Will OCaml compiler deal with boolean operators to make recursion tail-recursive?

Let's have a look at the following function is_prime:

let is_prime n =
  let rec div_check i = i * i > n || (n mod i <> 0 && div_check (i+1))
  in
  n >= 2 && div_check 2

So if n mod i <> 0 is false, then it will stop.

But if n mod i <> 0 is true, then it will recursively continue.

My question is if it continues, has OCaml optimised the compiler so only return div_check(i+1) directly, i.e., tail-recursive? Or will it still hold the true && part and wait for div_check to return?

ps the function is taken from http://www.cs.cornell.edu/Courses/cs3110/2014sp/lectures/2/lec02.html

Upvotes: 4

Views: 382

Answers (1)

ivg
ivg

Reputation: 35280

The answer is yes. I've simplified your example, to make the compiler output more understandable:

let rec is_prime n =
  let rec div_check i =
    i * i > n || (i + i < n && div_check (i+1)) in
  div_check n

Given this input, compiler will emit the following assembly (I've added some annotations):

camlIs_prime__div_check_1010:
.L102:
    movq    16(%rbx), %rdi
    movq    %rax, %rsi
    sarq    $1, %rsi
    movq    %rax, %rdx
    decq    %rdx
    imulq   %rsi, %rdx           ; i * i
    incq    %rdx
    cmpq    %rdi, %rdx           ; if i * i <= n then return
    jle .L101
    movq    $3, %rax
    ret
.L101:
    movq    16(%rbx), %rdi
    leaq    -1(%rax, %rax), %rsi ; i + i
    cmpq    %rdi, %rsi           ; i + i ? n
    jge .L100                    ; if i + i >= n then return
    addq    $2, %rax             ; else i := i + 1
    jmp .L102                    ;      div_check i
.L100:
    movq    $1, %rax
    ret

But be cautious, this will work only for vanilla OCaml's short-circuit operators. Even such harmless change as, let (&&) = (&&) will break it, and jmp .L102, will be substituted with call camlIs_prime__div_check_....
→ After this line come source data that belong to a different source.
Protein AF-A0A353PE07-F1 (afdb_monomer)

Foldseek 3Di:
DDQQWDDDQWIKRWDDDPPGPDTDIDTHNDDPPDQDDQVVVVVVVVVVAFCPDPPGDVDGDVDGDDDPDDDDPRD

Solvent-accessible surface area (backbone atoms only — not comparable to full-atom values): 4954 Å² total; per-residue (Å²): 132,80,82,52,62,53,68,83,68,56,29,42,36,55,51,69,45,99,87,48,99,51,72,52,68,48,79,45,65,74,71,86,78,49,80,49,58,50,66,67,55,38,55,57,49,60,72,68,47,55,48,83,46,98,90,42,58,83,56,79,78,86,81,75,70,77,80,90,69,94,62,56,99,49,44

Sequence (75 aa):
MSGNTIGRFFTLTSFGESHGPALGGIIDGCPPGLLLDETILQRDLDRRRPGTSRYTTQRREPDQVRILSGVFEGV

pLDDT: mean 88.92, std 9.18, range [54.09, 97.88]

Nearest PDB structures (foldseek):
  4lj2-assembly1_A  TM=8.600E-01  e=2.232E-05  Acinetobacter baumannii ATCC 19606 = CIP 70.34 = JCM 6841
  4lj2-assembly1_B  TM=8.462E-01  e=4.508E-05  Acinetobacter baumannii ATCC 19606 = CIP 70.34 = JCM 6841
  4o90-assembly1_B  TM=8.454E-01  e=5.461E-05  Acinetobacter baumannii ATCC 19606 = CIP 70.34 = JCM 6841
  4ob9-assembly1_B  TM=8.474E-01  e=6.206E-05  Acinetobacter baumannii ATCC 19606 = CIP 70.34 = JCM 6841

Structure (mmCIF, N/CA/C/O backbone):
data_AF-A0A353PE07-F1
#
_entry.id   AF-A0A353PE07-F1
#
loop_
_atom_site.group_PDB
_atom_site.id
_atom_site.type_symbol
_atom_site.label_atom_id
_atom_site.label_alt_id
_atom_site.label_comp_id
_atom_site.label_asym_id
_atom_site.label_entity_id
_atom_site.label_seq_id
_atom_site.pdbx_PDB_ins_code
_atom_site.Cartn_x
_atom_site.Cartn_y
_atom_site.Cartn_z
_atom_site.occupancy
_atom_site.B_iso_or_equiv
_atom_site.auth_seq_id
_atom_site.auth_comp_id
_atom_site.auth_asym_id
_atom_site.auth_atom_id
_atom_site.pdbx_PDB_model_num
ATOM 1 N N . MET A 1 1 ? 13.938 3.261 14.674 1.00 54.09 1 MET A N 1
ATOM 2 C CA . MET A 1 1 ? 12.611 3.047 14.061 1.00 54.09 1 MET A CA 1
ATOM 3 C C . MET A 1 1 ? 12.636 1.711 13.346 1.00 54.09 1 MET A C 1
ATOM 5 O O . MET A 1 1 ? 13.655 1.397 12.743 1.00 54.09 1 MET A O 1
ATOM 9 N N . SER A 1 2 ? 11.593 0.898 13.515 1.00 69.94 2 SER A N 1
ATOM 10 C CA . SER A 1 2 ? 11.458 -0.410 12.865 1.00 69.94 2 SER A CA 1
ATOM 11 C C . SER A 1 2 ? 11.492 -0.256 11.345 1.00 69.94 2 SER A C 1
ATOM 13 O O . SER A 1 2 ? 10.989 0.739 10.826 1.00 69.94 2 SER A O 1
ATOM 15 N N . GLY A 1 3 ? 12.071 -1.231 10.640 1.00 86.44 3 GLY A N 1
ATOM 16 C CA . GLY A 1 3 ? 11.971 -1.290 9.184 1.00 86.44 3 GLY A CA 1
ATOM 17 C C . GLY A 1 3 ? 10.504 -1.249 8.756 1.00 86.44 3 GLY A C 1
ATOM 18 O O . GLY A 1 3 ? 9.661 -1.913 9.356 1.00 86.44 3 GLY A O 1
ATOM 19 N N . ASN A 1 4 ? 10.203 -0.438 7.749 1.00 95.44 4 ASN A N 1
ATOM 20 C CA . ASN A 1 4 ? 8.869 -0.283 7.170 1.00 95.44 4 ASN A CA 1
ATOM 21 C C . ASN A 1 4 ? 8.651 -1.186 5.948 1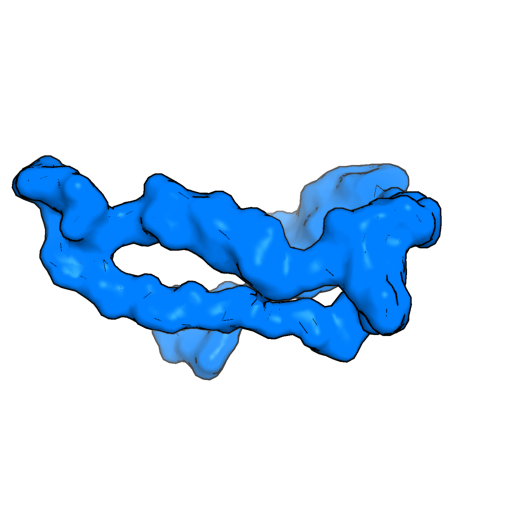.00 95.44 4 ASN A C 1
ATOM 23 O O . ASN A 1 4 ? 7.627 -1.073 5.278 1.00 95.44 4 ASN A O 1
ATOM 27 N N . THR A 1 5 ? 9.608 -2.071 5.667 1.00 97.00 5 THR A N 1
ATOM 28 C CA . THR A 1 5 ? 9.600 -2.976 4.521 1.00 97.00 5 THR A CA 1
ATOM 29 C C . THR A 1 5 ? 9.553 -4.430 4.980 1.00 97.00 5 THR A C 1
ATOM 31 O O . THR A 1 5 ? 10.342 -4.843 5.831 1.00 97.00 5 THR A O 1
ATOM 34 N N . ILE A 1 6 ? 8.657 -5.219 4.389 1.00 97.62 6 ILE A N 1
ATOM 35 C CA . ILE A 1 6 ? 8.556 -6.669 4.584 1.00 97.62 6 ILE A CA 1
ATOM 36 C C . ILE A 1 6 ? 8.494 -7.381 3.231 1.00 97.62 6 ILE A C 1
ATOM 38 O O . ILE A 1 6 ? 7.793 -6.931 2.330 1.00 97.62 6 ILE A O 1
ATOM 42 N N . GLY A 1 7 ? 9.205 -8.503 3.098 1.00 96.69 7 GLY A N 1
ATOM 43 C CA . GLY A 1 7 ? 9.233 -9.311 1.875 1.00 96.69 7 GLY A CA 1
ATOM 44 C C . GLY A 1 7 ? 10.624 -9.446 1.255 1.00 96.69 7 GLY A C 1
ATOM 45 O O . GLY A 1 7 ? 11.611 -8.949 1.795 1.00 96.69 7 GLY A O 1
ATOM 46 N N . ARG A 1 8 ? 10.704 -10.180 0.138 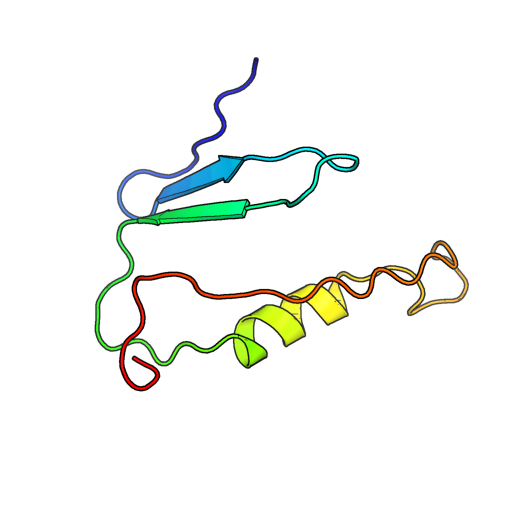1.00 95.06 8 ARG A N 1
ATOM 47 C CA . ARG A 1 8 ? 11.949 -10.372 -0.634 1.00 95.06 8 ARG A CA 1
ATOM 48 C C . ARG A 1 8 ? 11.712 -10.272 -2.137 1.00 95.06 8 ARG A C 1
ATOM 50 O O . ARG A 1 8 ? 12.378 -9.489 -2.796 1.00 95.06 8 ARG A O 1
ATOM 57 N N . PHE A 1 9 ? 10.799 -11.089 -2.664 1.00 96.62 9 PHE A N 1
ATOM 58 C CA . PHE A 1 9 ? 10.386 -11.031 -4.072 1.00 96.62 9 PHE A CA 1
ATOM 59 C C . PHE A 1 9 ? 9.077 -10.274 -4.243 1.00 96.62 9 PHE A C 1
ATOM 61 O O . PHE A 1 9 ? 8.966 -9.472 -5.154 1.00 96.62 9 PHE A O 1
ATOM 68 N N . PHE A 1 10 ? 8.129 -10.505 -3.337 1.00 97.25 10 PHE A N 1
ATOM 69 C CA . PHE A 1 10 ? 6.940 -9.687 -3.163 1.00 97.25 10 PHE A CA 1
ATOM 70 C C . PHE A 1 10 ? 7.137 -8.858 -1.900 1.00 97.25 10 PHE A C 1
ATOM 72 O O . PHE A 1 10 ? 7.304 -9.435 -0.818 1.00 97.25 10 PHE A O 1
ATOM 79 N N . THR A 1 11 ? 7.200 -7.540 -2.050 1.00 97.88 11 THR A N 1
ATOM 80 C CA . THR A 1 11 ? 7.684 -6.642 -0.999 1.00 97.88 11 THR A CA 1
ATOM 81 C C . THR A 1 11 ? 6.683 -5.524 -0.760 1.00 97.88 11 THR A C 1
ATOM 83 O O . THR A 1 11 ? 6.239 -4.885 -1.705 1.00 97.88 11 THR A O 1
ATOM 86 N N . LEU A 1 12 ? 6.341 -5.276 0.504 1.00 97.75 12 LEU A N 1
ATOM 87 C CA . LEU A 1 12 ? 5.522 -4.147 0.936 1.00 97.75 12 LEU A CA 1
ATOM 88 C C . LEU A 1 12 ? 6.399 -3.171 1.709 1.00 97.75 12 LEU A C 1
ATOM 90 O O . LEU A 1 12 ? 6.973 -3.554 2.726 1.00 97.75 12 LEU A O 1
ATOM 94 N N . THR A 1 13 ? 6.433 -1.915 1.275 1.00 97.69 13 THR A N 1
ATOM 95 C CA . THR A 1 13 ? 7.025 -0.798 2.020 1.00 97.69 13 THR A CA 1
ATOM 96 C C . THR A 1 13 ? 5.933 0.190 2.402 1.00 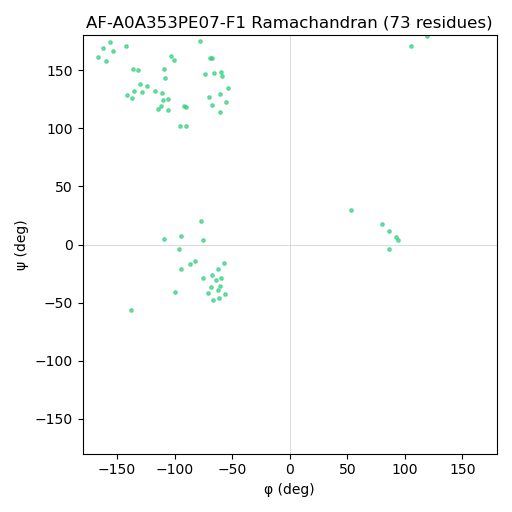97.69 13 THR A C 1
ATOM 98 O O . THR A 1 13 ? 5.320 0.775 1.516 1.00 97.69 13 THR A O 1
ATOM 101 N N . SER A 1 14 ? 5.667 0.394 3.692 1.00 96.44 14 SER A 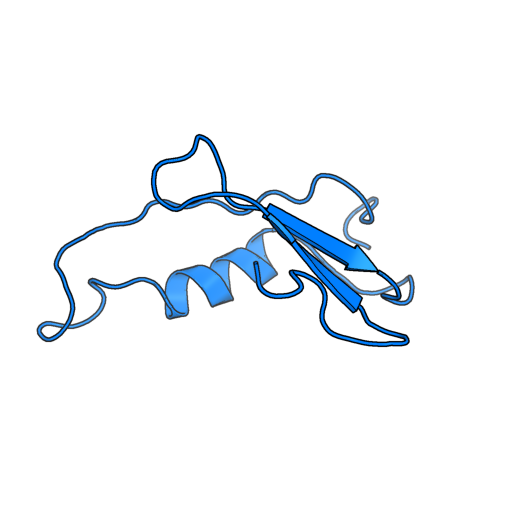N 1
ATOM 102 C CA . SER A 1 14 ? 4.607 1.296 4.168 1.00 96.44 14 SER A CA 1
ATOM 103 C C . SER A 1 14 ? 5.133 2.658 4.628 1.00 96.44 14 SER A C 1
ATOM 105 O O . SER A 1 14 ? 6.311 2.824 4.948 1.00 96.44 14 SER A O 1
ATOM 107 N N . PHE A 1 15 ? 4.252 3.656 4.661 1.00 95.06 15 PHE A N 1
ATOM 108 C CA . PHE A 1 15 ? 4.530 4.983 5.204 1.00 95.06 15 PHE A CA 1
ATOM 109 C C . PHE A 1 15 ? 3.248 5.671 5.695 1.00 95.06 15 PHE A C 1
ATOM 111 O O . PHE A 1 15 ? 2.130 5.265 5.372 1.00 95.06 15 PHE A O 1
ATOM 118 N N . GLY A 1 16 ? 3.429 6.757 6.447 1.00 93.62 16 GLY A N 1
ATOM 119 C CA . GLY A 1 16 ? 2.346 7.591 6.962 1.00 93.62 16 GLY A CA 1
ATOM 120 C C . GLY A 1 16 ? 2.091 7.402 8.455 1.00 93.62 16 GLY A C 1
ATOM 121 O O . GLY A 1 16 ? 2.637 6.513 9.106 1.00 93.62 16 GLY A O 1
ATOM 122 N N . GLU A 1 17 ? 1.248 8.277 8.991 1.00 90.81 17 GLU A N 1
ATOM 123 C CA . GLU A 1 17 ? 0.904 8.347 10.410 1.00 90.81 17 GLU A CA 1
ATOM 124 C C . GLU A 1 17 ? -0.614 8.424 10.569 1.00 90.81 17 GLU A C 1
ATOM 126 O O . GLU A 1 17 ? -1.298 9.006 9.731 1.00 90.81 17 GLU A O 1
ATOM 131 N N . SER A 1 18 ? -1.158 7.904 11.672 1.00 86.94 18 SER A N 1
ATOM 132 C CA . SER A 1 18 ? -2.612 7.887 11.915 1.00 86.94 18 SER A CA 1
ATOM 133 C C . SER A 1 18 ? -3.259 9.275 12.016 1.00 86.94 18 SER A C 1
ATOM 135 O O . SER A 1 18 ? -4.468 9.392 11.851 1.00 86.94 18 SER A O 1
ATOM 137 N N . HIS A 1 19 ? -2.471 10.311 12.316 1.00 87.44 19 HIS A N 1
ATOM 138 C CA . HIS A 1 19 ? -2.905 11.716 12.333 1.00 87.44 19 HIS A CA 1
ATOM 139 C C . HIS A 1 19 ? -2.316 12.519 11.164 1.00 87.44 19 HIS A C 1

Also, this will only work if the call is to the right of the short-circuit operator. Left expression is marked as non tail-recursive. I've tested it and, indeed, putting div_check to the left of the && operator will emit non tail-recursive code.

If you're in doubt whether the call is tail or not, you can always add -annot flag to the compiler, and look at the corresponding *.annot file, for call (tail) annotations. There is some tooling support in merlin for that, but I've not figured out on how to use it properly. And keep in mind, that the final judge is still the assembly output.